> _WHAT YOU HAVE TO DO_:
Reproduce, exactly and in full, only the lines below from the one containing "ATOM 247 C CA" through the one containing "ATOM 277 O O".

(Excerpts from a dataset)
┌──

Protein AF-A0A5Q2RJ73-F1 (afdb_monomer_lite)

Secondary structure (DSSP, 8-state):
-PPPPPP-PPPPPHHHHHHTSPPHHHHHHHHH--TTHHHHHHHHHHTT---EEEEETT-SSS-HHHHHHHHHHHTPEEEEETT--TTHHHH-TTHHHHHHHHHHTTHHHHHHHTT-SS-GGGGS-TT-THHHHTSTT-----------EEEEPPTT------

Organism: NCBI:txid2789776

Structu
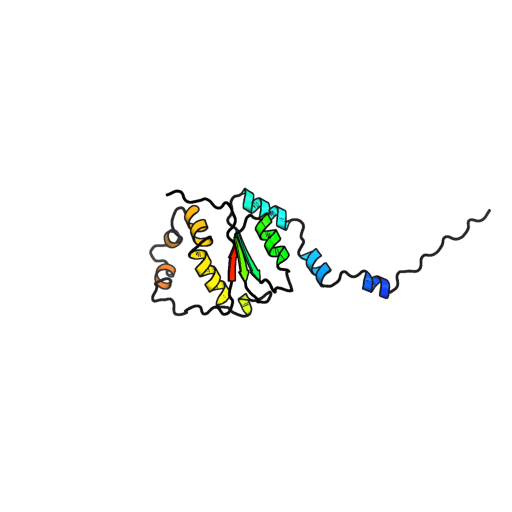re (mmCIF, N/CA/C/O backbone):
data_AF-A0A5Q2RJ73-F1
#
_entry.id   AF-A0A5Q2RJ73-F1
#
loop_
_atom_site.group_PDB
_atom_site.id
_atom_site.type_symbol
_atom_site.label_atom_id
_atom_site.label_alt_i
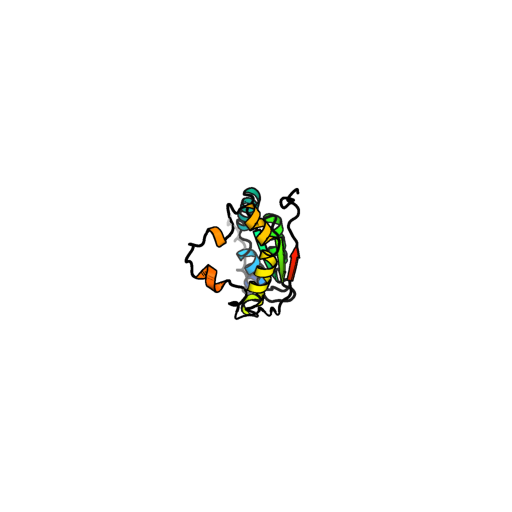d
_atom_site.label_comp_id
_atom_site.label_asym_id
_atom_site.label_entity_id
_atom_site.label_seq_id
_atom_site.pdbx_PDB_ins_code
_atom_site.Cartn_x
_atom_site.Cartn_y
_atom_site.Cartn_z
_atom_site.occupancy
_atom_site.B_iso_or_equiv
_atom_site.auth_seq_id
_atom_site.auth_comp_id
_atom_site.auth_asym_id
_atom_site.auth_atom_id
_atom_site.pdbx_PDB_model_num
ATOM 1 N N . MET A 1 1 ? 6.912 58.908 -46.996 1.00 45.75 1 MET A N 1
ATOM 2 C CA . MET A 1 1 ? 7.470 58.265 -45.788 1.00 45.75 1 MET A CA 1
ATOM 3 C C . MET A 1 1 ? 6.851 56.877 -45.712 1.00 45.75 1 MET
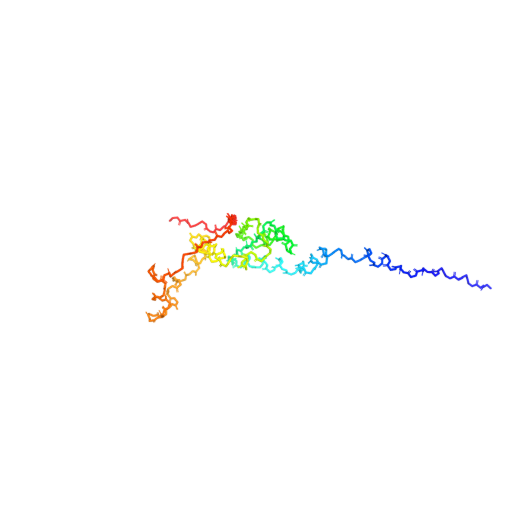 A C 1
ATOM 5 O O . MET A 1 1 ? 5.671 56.775 -45.414 1.00 45.75 1 MET A O 1
ATOM 9 N N . THR A 1 2 ? 7.576 55.846 -46.139 1.00 44.38 2 THR A N 1
ATOM 10 C CA . THR A 1 2 ? 7.069 54.466 -46.273 1.00 44.38 2 THR A CA 1
ATOM 11 C C . THR A 1 2 ? 7.603 53.639 -45.098 1.00 44.38 2 THR A C 1
ATOM 13 O O . THR A 1 2 ? 8.807 53.716 -44.849 1.00 44.38 2 THR A O 1
ATOM 16 N N . PRO A 1 3 ? 6.771 52.898 -44.342 1.00 53.66 3 PRO A N 1
ATOM 17 C CA . PRO A 1 3 ? 7.258 52.113 -43.210 1.00 53.66 3 PRO A CA 1
ATOM 18 C C . PRO A 1 3 ? 8.069 50.899 -43.683 1.00 53.66 3 PRO A C 1
ATOM 20 O O . PRO A 1 3 ? 7.736 50.262 -44.682 1.00 53.66 3 PRO A O 1
ATOM 23 N N . ALA A 1 4 ? 9.153 50.604 -42.962 1.00 60.66 4 ALA A N 1
ATOM 24 C CA . ALA A 1 4 ? 10.027 49.463 -43.217 1.00 60.66 4 ALA A CA 1
ATOM 25 C C . ALA A 1 4 ? 9.309 48.125 -42.926 1.00 60.66 4 ALA A C 1
ATOM 27 O O . ALA A 1 4 ? 8.481 48.070 -42.012 1.00 60.66 4 ALA A O 1
ATOM 28 N N . PRO A 1 5 ? 9.614 47.042 -43.666 1.00 56.16 5 PRO A N 1
ATOM 29 C CA . PRO A 1 5 ? 8.984 45.743 -43.451 1.00 56.16 5 PRO A CA 1
ATOM 30 C C . PRO A 1 5 ? 9.424 45.116 -42.119 1.00 56.16 5 PRO A C 1
ATOM 32 O O . PRO A 1 5 ? 10.607 45.120 -41.776 1.00 56.16 5 PRO A O 1
ATOM 35 N N . SER A 1 6 ? 8.468 44.561 -41.369 1.00 62.06 6 SER A N 1
ATOM 36 C CA . SER A 1 6 ? 8.733 43.810 -40.136 1.00 62.06 6 SER A CA 1
ATOM 37 C C . SER A 1 6 ? 9.515 42.518 -40.423 1.00 62.06 6 SER A C 1
ATOM 39 O O . SER A 1 6 ? 9.253 41.869 -41.438 1.00 62.06 6 SER A O 1
ATOM 41 N N . PRO A 1 7 ? 10.444 42.101 -39.541 1.00 55.81 7 PRO A N 1
ATOM 42 C CA . PRO A 1 7 ? 11.188 40.863 -39.733 1.00 55.81 7 PRO A CA 1
ATOM 43 C C . PRO A 1 7 ? 10.255 39.654 -39.589 1.00 55.81 7 PRO A C 1
ATOM 45 O O . PRO A 1 7 ? 9.626 39.453 -38.550 1.00 55.81 7 PRO A O 1
ATOM 48 N N . ALA A 1 8 ? 10.170 38.842 -40.642 1.00 60.22 8 ALA A N 1
ATOM 49 C CA . ALA A 1 8 ? 9.478 37.562 -40.611 1.00 60.22 8 ALA A CA 1
ATOM 50 C C . ALA A 1 8 ? 10.304 36.567 -39.784 1.00 60.22 8 ALA A C 1
ATOM 52 O O . ALA A 1 8 ? 11.406 36.186 -40.180 1.00 60.22 8 ALA A O 1
ATOM 53 N N . TRP A 1 9 ? 9.787 36.158 -38.625 1.00 64.19 9 TRP A N 1
ATOM 54 C CA . TRP A 1 9 ? 10.403 35.092 -37.841 1.00 64.19 9 TRP A CA 1
ATOM 55 C C . TRP A 1 9 ? 10.222 33.764 -38.590 1.00 64.19 9 TRP A C 1
ATOM 57 O O . TRP A 1 9 ? 9.088 33.439 -38.959 1.00 64.19 9 TRP A O 1
ATOM 67 N N . PRO A 1 10 ? 11.290 32.990 -38.855 1.00 72.00 10 PRO A N 1
ATOM 68 C CA . PRO A 1 10 ? 11.139 31.707 -39.524 1.00 72.00 10 PRO A CA 1
ATOM 69 C C . PRO A 1 10 ? 10.312 30.758 -38.642 1.00 72.00 10 PRO A C 1
ATOM 71 O O . PRO A 1 10 ? 10.486 30.751 -37.418 1.00 72.00 10 PRO A O 1
ATOM 74 N N . PRO A 1 11 ? 9.403 29.954 -39.222 1.00 63.59 11 PRO A N 1
ATOM 75 C CA . PRO A 1 11 ? 8.636 28.995 -38.442 1.00 63.59 11 PRO A CA 1
ATOM 76 C C . PRO A 1 11 ? 9.588 27.987 -37.775 1.00 63.59 11 PRO A C 1
ATOM 78 O O . PRO A 1 11 ? 10.583 27.594 -38.389 1.00 63.59 11 PRO A O 1
ATOM 81 N N . PRO A 1 12 ? 9.296 27.549 -36.536 1.00 66.81 12 PRO A N 1
ATOM 82 C CA . PRO A 1 12 ? 10.148 26.609 -35.820 1.00 66.81 12 PRO A CA 1
ATOM 83 C C . PRO A 1 12 ? 10.324 25.325 -36.630 1.00 66.81 12 PRO A C 1
ATOM 85 O O . PRO A 1 12 ? 9.349 24.763 -37.150 1.00 66.81 12 PRO A O 1
ATOM 88 N N . SER A 1 13 ? 11.574 24.872 -36.722 1.00 76.19 13 SER A N 1
ATOM 89 C CA . SER A 1 13 ? 11.938 23.685 -37.486 1.00 76.19 13 SER A CA 1
ATOM 90 C C . SER A 1 13 ? 11.374 22.419 -36.832 1.00 76.19 13 SER A C 1
ATOM 92 O O . SER A 1 13 ? 11.052 22.393 -35.642 1.00 76.19 13 SER A O 1
ATOM 94 N N . LEU A 1 14 ? 11.278 21.330 -37.598 1.00 59.94 14 LEU A N 1
ATOM 95 C CA . LEU A 1 14 ? 10.864 20.023 -37.071 1.00 59.94 14 LEU A CA 1
ATOM 96 C C . LEU A 1 14 ? 11.743 19.584 -35.879 1.00 59.94 14 LEU A C 1
ATOM 98 O O . LEU A 1 14 ? 11.241 19.008 -34.918 1.00 59.94 14 LEU A O 1
ATOM 102 N N . GLY A 1 15 ? 13.040 19.913 -35.914 1.00 69.56 15 GLY A N 1
ATOM 103 C CA . GLY A 1 15 ? 13.981 19.633 -34.829 1.00 69.56 15 GLY A CA 1
ATOM 104 C C . GLY A 1 15 ? 13.713 20.447 -33.561 1.00 69.56 15 GLY A C 1
ATOM 105 O O . GLY A 1 15 ? 13.882 19.929 -32.460 1.00 69.56 15 GLY A O 1
ATOM 106 N N . ASP A 1 16 ? 13.236 21.686 -33.697 1.00 69.06 16 ASP A N 1
ATOM 107 C CA . ASP A 1 16 ? 12.844 22.513 -32.548 1.00 69.06 16 ASP A CA 1
ATOM 108 C C . ASP A 1 16 ? 11.559 21.988 -31.907 1.00 69.06 16 ASP A C 1
ATOM 110 O O . ASP A 1 16 ? 11.456 21.946 -30.683 1.00 69.06 16 ASP A O 1
ATOM 114 N N . ARG A 1 17 ? 10.625 21.480 -32.723 1.00 58.91 17 ARG A N 1
ATOM 115 C CA . ARG A 1 17 ? 9.406 20.815 -32.236 1.00 58.91 17 ARG A CA 1
ATOM 116 C C . ARG A 1 17 ? 9.705 19.495 -31.524 1.00 58.91 17 ARG A C 1
ATOM 118 O O . ARG A 1 17 ? 9.077 19.194 -30.516 1.00 58.91 17 ARG A O 1
ATOM 125 N N . LEU A 1 18 ? 10.685 18.732 -32.012 1.00 56.47 18 LEU A N 1
ATOM 126 C CA . LEU A 1 18 ? 11.136 17.492 -31.373 1.00 56.47 18 LEU A CA 1
ATOM 127 C C . LEU A 1 18 ? 11.844 17.748 -30.034 1.00 56.47 18 LEU A C 1
ATOM 129 O O . LEU A 1 18 ? 11.658 16.973 -29.103 1.00 56.47 18 LEU A O 1
ATOM 133 N N . ARG A 1 19 ? 12.605 18.844 -29.904 1.00 62.59 19 ARG A N 1
ATOM 134 C CA . ARG A 1 19 ? 13.234 19.248 -28.630 1.00 62.59 19 ARG A CA 1
ATOM 135 C C . ARG A 1 19 ? 12.259 19.880 -27.634 1.00 62.59 19 ARG A C 1
ATOM 137 O O . ARG A 1 19 ? 12.551 19.882 -26.443 1.00 62.59 19 ARG A O 1
ATOM 144 N N . SER A 1 20 ? 11.125 20.407 -28.100 1.00 61.09 20 SER A N 1
ATOM 145 C CA . SER A 1 20 ? 10.063 20.931 -27.232 1.00 61.09 20 SER A CA 1
ATOM 146 C C . SER A 1 20 ? 9.085 19.866 -26.736 1.00 61.09 20 SER A C 1
ATOM 148 O O . SER A 1 20 ? 8.243 20.172 -25.894 1.00 61.09 20 SER A O 1
ATOM 150 N N . LEU A 1 21 ? 9.150 18.637 -27.262 1.00 51.84 21 LEU A N 1
ATOM 151 C CA . LEU A 1 21 ? 8.362 17.539 -26.716 1.00 51.84 21 LEU A CA 1
ATOM 152 C C . LEU A 1 21 ? 8.941 17.184 -25.341 1.00 51.84 21 LEU A C 1
ATOM 154 O O . LEU A 1 21 ? 10.139 16.893 -25.256 1.00 51.84 21 LEU A O 1
ATOM 158 N N . PRO A 1 22 ? 8.137 17.210 -24.262 1.00 53.84 22 PRO A N 1
ATOM 159 C CA . PRO A 1 22 ? 8.598 16.708 -22.980 1.00 53.84 22 PRO A CA 1
ATOM 160 C C . PRO A 1 22 ? 9.088 15.275 -23.186 1.00 53.84 22 PRO A C 1
ATOM 162 O O . PRO A 1 22 ? 8.451 14.486 -23.889 1.00 53.84 22 PRO A O 1
ATOM 165 N N . SER A 1 23 ? 10.247 14.949 -22.608 1.00 61.66 23 SER A N 1
ATOM 166 C CA . SER A 1 23 ? 10.738 13.575 -22.614 1.00 61.66 23 SER A CA 1
ATOM 167 C C . SER A 1 23 ? 9.616 12.656 -22.115 1.00 61.66 23 SER A C 1
ATOM 169 O O . SER A 1 23 ? 8.826 13.062 -21.262 1.00 61.66 23 SER A O 1
ATOM 171 N N . LEU A 1 24 ? 9.503 11.435 -22.646 1.00 53.59 24 LEU A N 1
ATOM 172 C CA . LEU A 1 24 ? 8.465 10.484 -22.215 1.00 53.59 24 LEU A CA 1
ATOM 173 C C . LEU A 1 24 ? 8.318 10.390 -20.675 1.00 53.59 24 LEU A C 1
ATOM 175 O O . LEU A 1 24 ? 7.180 10.385 -20.209 1.00 53.59 24 LEU A O 1
ATOM 179 N N . PRO A 1 25 ? 9.406 10.448 -19.872 1.00 55.19 25 PRO A N 1
ATOM 180 C CA . PRO A 1 25 ? 9.312 10.588 -18.418 1.00 55.19 25 PRO A CA 1
ATOM 181 C C . PRO A 1 25 ? 8.595 11.865 -17.950 1.00 55.19 25 PRO A C 1
ATOM 183 O O . PRO A 1 25 ? 7.737 11.796 -17.082 1.00 55.19 25 PRO A O 1
ATOM 186 N N . ALA A 1 26 ? 8.894 13.032 -18.525 1.00 53.62 26 ALA A N 1
ATOM 187 C CA . ALA A 1 26 ? 8.282 14.309 -18.151 1.00 53.62 26 ALA A CA 1
ATOM 188 C C . ALA A 1 26 ? 6.798 14.406 -18.543 1.00 53.62 26 ALA A C 1
ATOM 190 O O . ALA A 1 26 ? 6.006 14.981 -17.800 1.00 53.62 26 ALA A O 1
ATOM 191 N N . ALA A 1 27 ? 6.405 13.823 -19.679 1.00 50.75 27 ALA A N 1
ATOM 192 C CA . ALA A 1 27 ? 5.003 13.758 -20.090 1.00 50.75 27 ALA A CA 1
ATOM 193 C C . ALA A 1 27 ? 4.178 12.857 -19.150 1.00 50.75 27 ALA A C 1
ATOM 195 O O . ALA A 1 27 ? 3.065 13.218 -18.766 1.00 50.75 27 ALA A O 1
ATOM 196 N N . PHE A 1 28 ? 4.746 11.726 -18.713 1.00 54.34 28 PHE A N 1
ATOM 197 C CA . PHE A 1 28 ? 4.137 10.860 -17.698 1.00 54.34 28 PHE A CA 1
ATOM 198 C C . PHE A 1 28 ? 4.064 11.543 -16.326 1.00 54.34 28 PHE A C 1
ATOM 200 O O . PHE A 1 28 ? 3.003 11.551 -15.708 1.00 54.34 28 PHE A O 1
ATOM 207 N N . VAL A 1 29 ? 5.142 12.199 -15.885 1.00 54.62 29 VAL A N 1
ATOM 208 C CA . VAL A 1 29 ? 5.180 12.974 -14.631 1.00 54.62 29 VAL A CA 1
ATOM 209 C C . VAL A 1 29 ? 4.140 14.096 -14.623 1.00 54.62 29 VAL A C 1
ATOM 211 O O . VAL A 1 29 ? 3.449 14.267 -13.625 1.00 54.62 29 VAL A O 1
ATOM 214 N N . ALA A 1 30 ? 3.972 14.831 -15.725 1.00 50.47 30 ALA A N 1
ATOM 215 C CA . ALA A 1 30 ? 2.964 15.889 -15.827 1.00 50.47 30 ALA A CA 1
ATOM 216 C C . ALA A 1 30 ? 1.519 15.355 -15.840 1.00 50.47 30 ALA A C 1
ATOM 218 O O . ALA A 1 30 ? 0.608 16.063 -15.428 1.00 50.47 30 ALA A O 1
ATOM 219 N N . THR A 1 31 ? 1.312 14.115 -16.295 1.00 48.09 31 THR A N 1
ATOM 220 C CA . THR A 1 31 ? -0.010 13.462 -16.324 1.00 48.09 31 THR A CA 1
ATOM 221 C C . THR A 1 31 ? -0.365 12.831 -14.972 1.00 48.09 31 THR A C 1
ATOM 223 O O . THR A 1 31 ? -1.530 12.805 -14.591 1.00 48.09 31 THR A O 1
ATOM 226 N N . ILE A 1 32 ? 0.634 12.340 -14.232 1.00 51.16 32 ILE A N 1
ATOM 227 C CA . ILE A 1 32 ? 0.468 11.742 -12.895 1.00 51.16 32 ILE A CA 1
ATOM 228 C C . ILE A 1 32 ? 0.445 12.819 -11.800 1.00 51.16 32 ILE A C 1
ATOM 230 O O . ILE A 1 32 ? -0.219 12.650 -10.779 1.00 51.16 32 ILE A O 1
ATOM 234 N N . GLY A 1 33 ? 1.122 13.948 -12.021 1.00 51.75 33 GLY A N 1
ATOM 235 C CA . GLY A 1 33 ? 1.070 15.140 -11.179 1.00 51.75 33 GLY A CA 1
ATOM 236 C C . GLY A 1 33 ? -0.231 15.923 -11.346 1.00 51.75 33 GLY A C 1
ATOM 237 O O . GLY A 1 33 ? -0.195 17.117 -11.636 1.00 51.75 33 GLY A O 1
ATOM 238 N N . ASP A 1 34 ? -1.384 15.272 -11.187 1.00 53.00 34 ASP A N 1
ATOM 239 C CA . ASP A 1 34 ? -2.638 15.999 -11.010 1.00 53.00 34 ASP A CA 1
ATOM 240 C C . ASP A 1 34 ? -2.553 16.781 -9.692 1.00 53.00 34 ASP A C 1
ATOM 242 O O . ASP A 1 34 ? -2.455 16.202 -8.610 1.00 53.00 34 ASP A O 1
ATOM 246 N N . GLN A 1 35 ? -2.587 18.112 -9.772 1.00 51.03 35 GLN A N 1
ATOM 247 C CA . GLN A 1 35 ? -2.404 19.025 -8.635 1.00 51.03 35 GLN A CA 1
ATOM 248 C C . GLN A 1 35 ? -3.490 18.888 -7.539 1.00 51.03 35 GLN A C 1
ATOM 250 O O . GLN A 1 35 ? -3.441 19.591 -6.530 1.00 51.03 35 GLN A O 1
ATOM 255 N N . GLY A 1 36 ? -4.458 17.976 -7.697 1.00 60.75 36 GLY A N 1
ATOM 256 C CA . GLY A 1 36 ? -5.487 17.650 -6.710 1.00 60.75 36 GLY A CA 1
ATOM 257 C C . GLY A 1 36 ? -5.221 16.411 -5.843 1.00 60.75 36 GLY A C 1
ATOM 258 O O . GLY A 1 36 ? -5.893 16.254 -4.819 1.00 60.75 36 GLY A O 1
ATOM 259 N N . SER A 1 37 ? -4.274 15.529 -6.195 1.00 74.50 37 SER A N 1
ATOM 260 C CA . SER A 1 37 ? -4.041 14.281 -5.442 1.00 74.50 37 SER A CA 1
ATOM 261 C C . SER A 1 37 ? -3.568 14.562 -4.017 1.00 74.50 37 SER A C 1
ATOM 263 O O . SER A 1 37 ? -4.140 14.052 -3.055 1.00 74.50 37 SER A O 1
ATOM 265 N N . ASP A 1 38 ? -2.599 15.459 -3.864 1.00 83.88 38 ASP A N 1
ATOM 266 C CA . ASP A 1 38 ? -2.038 15.828 -2.568 1.00 83.88 38 ASP A CA 1
ATOM 267 C C . ASP A 1 38 ? -3.069 16.471 -1.638 1.00 83.88 38 ASP A C 1
ATOM 269 O O . ASP A 1 38 ? -3.049 16.243 -0.428 1.00 83.88 38 ASP A O 1
ATOM 273 N N . GLN A 1 39 ? -3.984 17.279 -2.185 1.00 87.62 39 GLN A N 1
ATOM 274 C CA . GLN A 1 39 ? -5.056 17.882 -1.396 1.00 87.62 39 GLN A CA 1
ATOM 275 C C . GLN A 1 39 ? -6.020 16.812 -0.873 1.00 87.62 39 GLN A C 1
ATOM 277 O O . GLN A 1 39 ? -6.409 16.865 0.291 1.00 87.62 39 GLN A O 1
ATOM 282 N N . ARG A 1 40 ? -6.362 15.813 -1.696 1.00 91.00 40 ARG A N 1
ATOM 283 C CA . ARG A 1 40 ? -7.204 14.682 -1.275 1.00 91.00 40 ARG A CA 1
ATOM 284 C C . ARG A 1 40 ? -6.505 13.815 -0.229 1.00 91.00 40 ARG A C 1
ATOM 286 O O . ARG A 1 40 ? -7.136 13.437 0.750 1.00 91.00 40 ARG A O 1
ATOM 293 N N . LEU A 1 41 ? -5.209 13.552 -0.391 1.00 92.69 41 LEU A N 1
ATOM 294 C CA . LEU A 1 41 ? -4.412 12.806 0.588 1.00 92.69 41 LEU A CA 1
ATOM 295 C C . LEU A 1 41 ? -4.337 13.539 1.934 1.00 92.69 41 LEU A C 1
ATOM 297 O O . LEU A 1 41 ? -4.552 12.930 2.979 1.00 92.69 41 LEU A O 1
ATOM 301 N N . ARG A 1 42 ? -4.131 14.862 1.916 1.00 93.75 42 ARG A N 1
ATOM 302 C CA . ARG A 1 42 ? -4.195 15.685 3.133 1.00 93.75 42 ARG A CA 1
ATOM 303 C C . ARG A 1 42 ? -5.585 15.674 3.770 1.00 93.75 42 ARG A C 1
ATOM 305 O O . ARG A 1 42 ? -5.673 15.563 4.986 1.00 93.75 42 ARG A O 1
ATOM 312 N N . ALA A 1 43 ? -6.651 15.710 2.973 1.00 93.69 43 ALA A N 1
ATOM 313 C CA . ALA A 1 43 ? -8.016 15.611 3.487 1.00 93.69 43 ALA A CA 1
ATOM 314 C C . ALA A 1 43 ? -8.290 14.252 4.162 1.00 93.69 43 ALA A C 1
ATOM 316 O O . ALA A 1 43 ? -8.936 14.215 5.206 1.00 93.69 43 ALA A O 1
ATOM 317 N N . LEU A 1 44 ? -7.764 13.143 3.622 1.00 92.00 44 LEU A N 1
ATOM 318 C CA . LEU A 1 44 ? -7.837 11.827 4.277 1.00 92.00 44 LEU A CA 1
ATOM 319 C C . LEU A 1 44 ? -7.131 11.842 5.636 1.00 92.00 44 LEU A C 1
ATOM 321 O O . LEU A 1 44 ? -7.691 11.361 6.620 1.00 92.00 44 LEU A O 1
ATOM 325 N N . ARG A 1 45 ? -5.943 12.453 5.702 1.00 93.06 45 ARG A N 1
ATOM 326 C CA . ARG A 1 45 ? -5.201 12.630 6.955 1.00 93.06 45 ARG A CA 1
ATOM 327 C C . ARG A 1 45 ? -5.989 13.441 7.981 1.00 93.06 45 ARG A C 1
ATOM 329 O O . ARG A 1 45 ? -6.107 13.026 9.127 1.00 93.06 45 ARG A O 1
ATOM 336 N N . GLU A 1 46 ? -6.530 14.589 7.574 1.00 93.75 46 GLU A N 1
ATOM 337 C CA . GLU A 1 46 ? -7.324 15.480 8.433 1.00 93.75 46 GLU A CA 1
ATOM 338 C C . GLU A 1 46 ? -8.604 14.804 8.941 1.00 93.75 46 GLU A C 1
ATOM 340 O O . GLU A 1 46 ? -8.991 14.997 10.091 1.00 93.75 46 GLU A O 1
ATOM 345 N N . ALA A 1 47 ? -9.222 13.956 8.118 1.00 91.00 47 ALA A N 1
ATOM 346 C CA . ALA A 1 47 ? -10.360 13.127 8.505 1.00 91.00 47 ALA A CA 1
ATOM 347 C C . ALA A 1 47 ? -9.969 11.909 9.367 1.00 91.00 47 ALA A C 1
ATOM 349 O O . ALA A 1 47 ? -10.842 11.137 9.767 1.00 91.00 47 ALA A O 1
ATOM 350 N N . GLY A 1 48 ? -8.676 11.709 9.640 1.00 88.06 48 GLY A N 1
ATOM 351 C CA . GLY A 1 48 ? -8.169 10.566 10.388 1.00 88.06 48 GLY A CA 1
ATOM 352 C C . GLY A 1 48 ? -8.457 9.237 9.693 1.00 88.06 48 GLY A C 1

└──

> _TASK SOLUTION_:
ATOM 247 C CA . GLN A 1 35 ? -2.404 19.025 -8.635 1.00 51.03 35 GLN A CA 1
ATOM 248 C C . GLN A 1 35 ? -3.490 18.888 -7.539 1.00 51.03 35 GLN A C 1
ATOM 250 O O . GLN A 1 35 ? -3.441 19.591 -6.530 1.00 51.03 35 GLN A O 1
ATOM 255 N N . GLY A 1 36 ? -4.458 17.976 -7.697 1.00 60.75 36 GLY A N 1
ATOM 256 C CA . GLY A 1 36 ? -5.487 17.650 -6.710 1.00 60.75 36 GLY A CA 1
ATOM 257 C C . GLY A 1 36 ? -5.221 16.411 -5.843 1.00 60.75 36 GLY A C 1
ATOM 258 O O . GLY A 1 36 ? -5.893 16.254 -4.819 1.00 60.75 36 GLY A O 1
ATOM 259 N N . SER A 1 37 ? -4.274 15.529 -6.195 1.00 74.50 37 SER A N 1
ATOM 260 C CA . SER A 1 37 ? -4.041 14.281 -5.442 1.00 74.50 37 SER A CA 1
ATOM 261 C C . SER A 1 37 ? -3.568 14.562 -4.017 1.00 74.50 37 SER A C 1
ATOM 263 O O . SER A 1 37 ? -4.140 14.052 -3.055 1.00 74.50 37 SER A O 1
ATOM 265 N N . ASP A 1 38 ? -2.599 15.459 -3.864 1.00 83.88 38 ASP A N 1
ATOM 266 C CA . ASP A 1 38 ? -2.038 15.828 -2.568 1.00 83.88 38 ASP A CA 1
ATOM 267 C C . ASP A 1 38 ? -3.069 16.471 -1.638 1.00 83.88 38 ASP A C 1
ATOM 269 O O . ASP A 1 38 ? -3.049 16.243 -0.428 1.00 83.88 38 ASP A O 1
ATOM 273 N N . GLN A 1 39 ? -3.984 17.279 -2.185 1.00 87.62 39 GLN A N 1
ATOM 274 C CA . GLN A 1 39 ? -5.056 17.882 -1.396 1.00 87.62 39 GLN A CA 1
ATOM 275 C C . GLN A 1 39 ? -6.020 16.812 -0.873 1.00 87.62 39 GLN A C 1
ATOM 277 O O . GLN A 1 39 ? -6.409 16.865 0.291 1.00 87.62 39 GLN A O 1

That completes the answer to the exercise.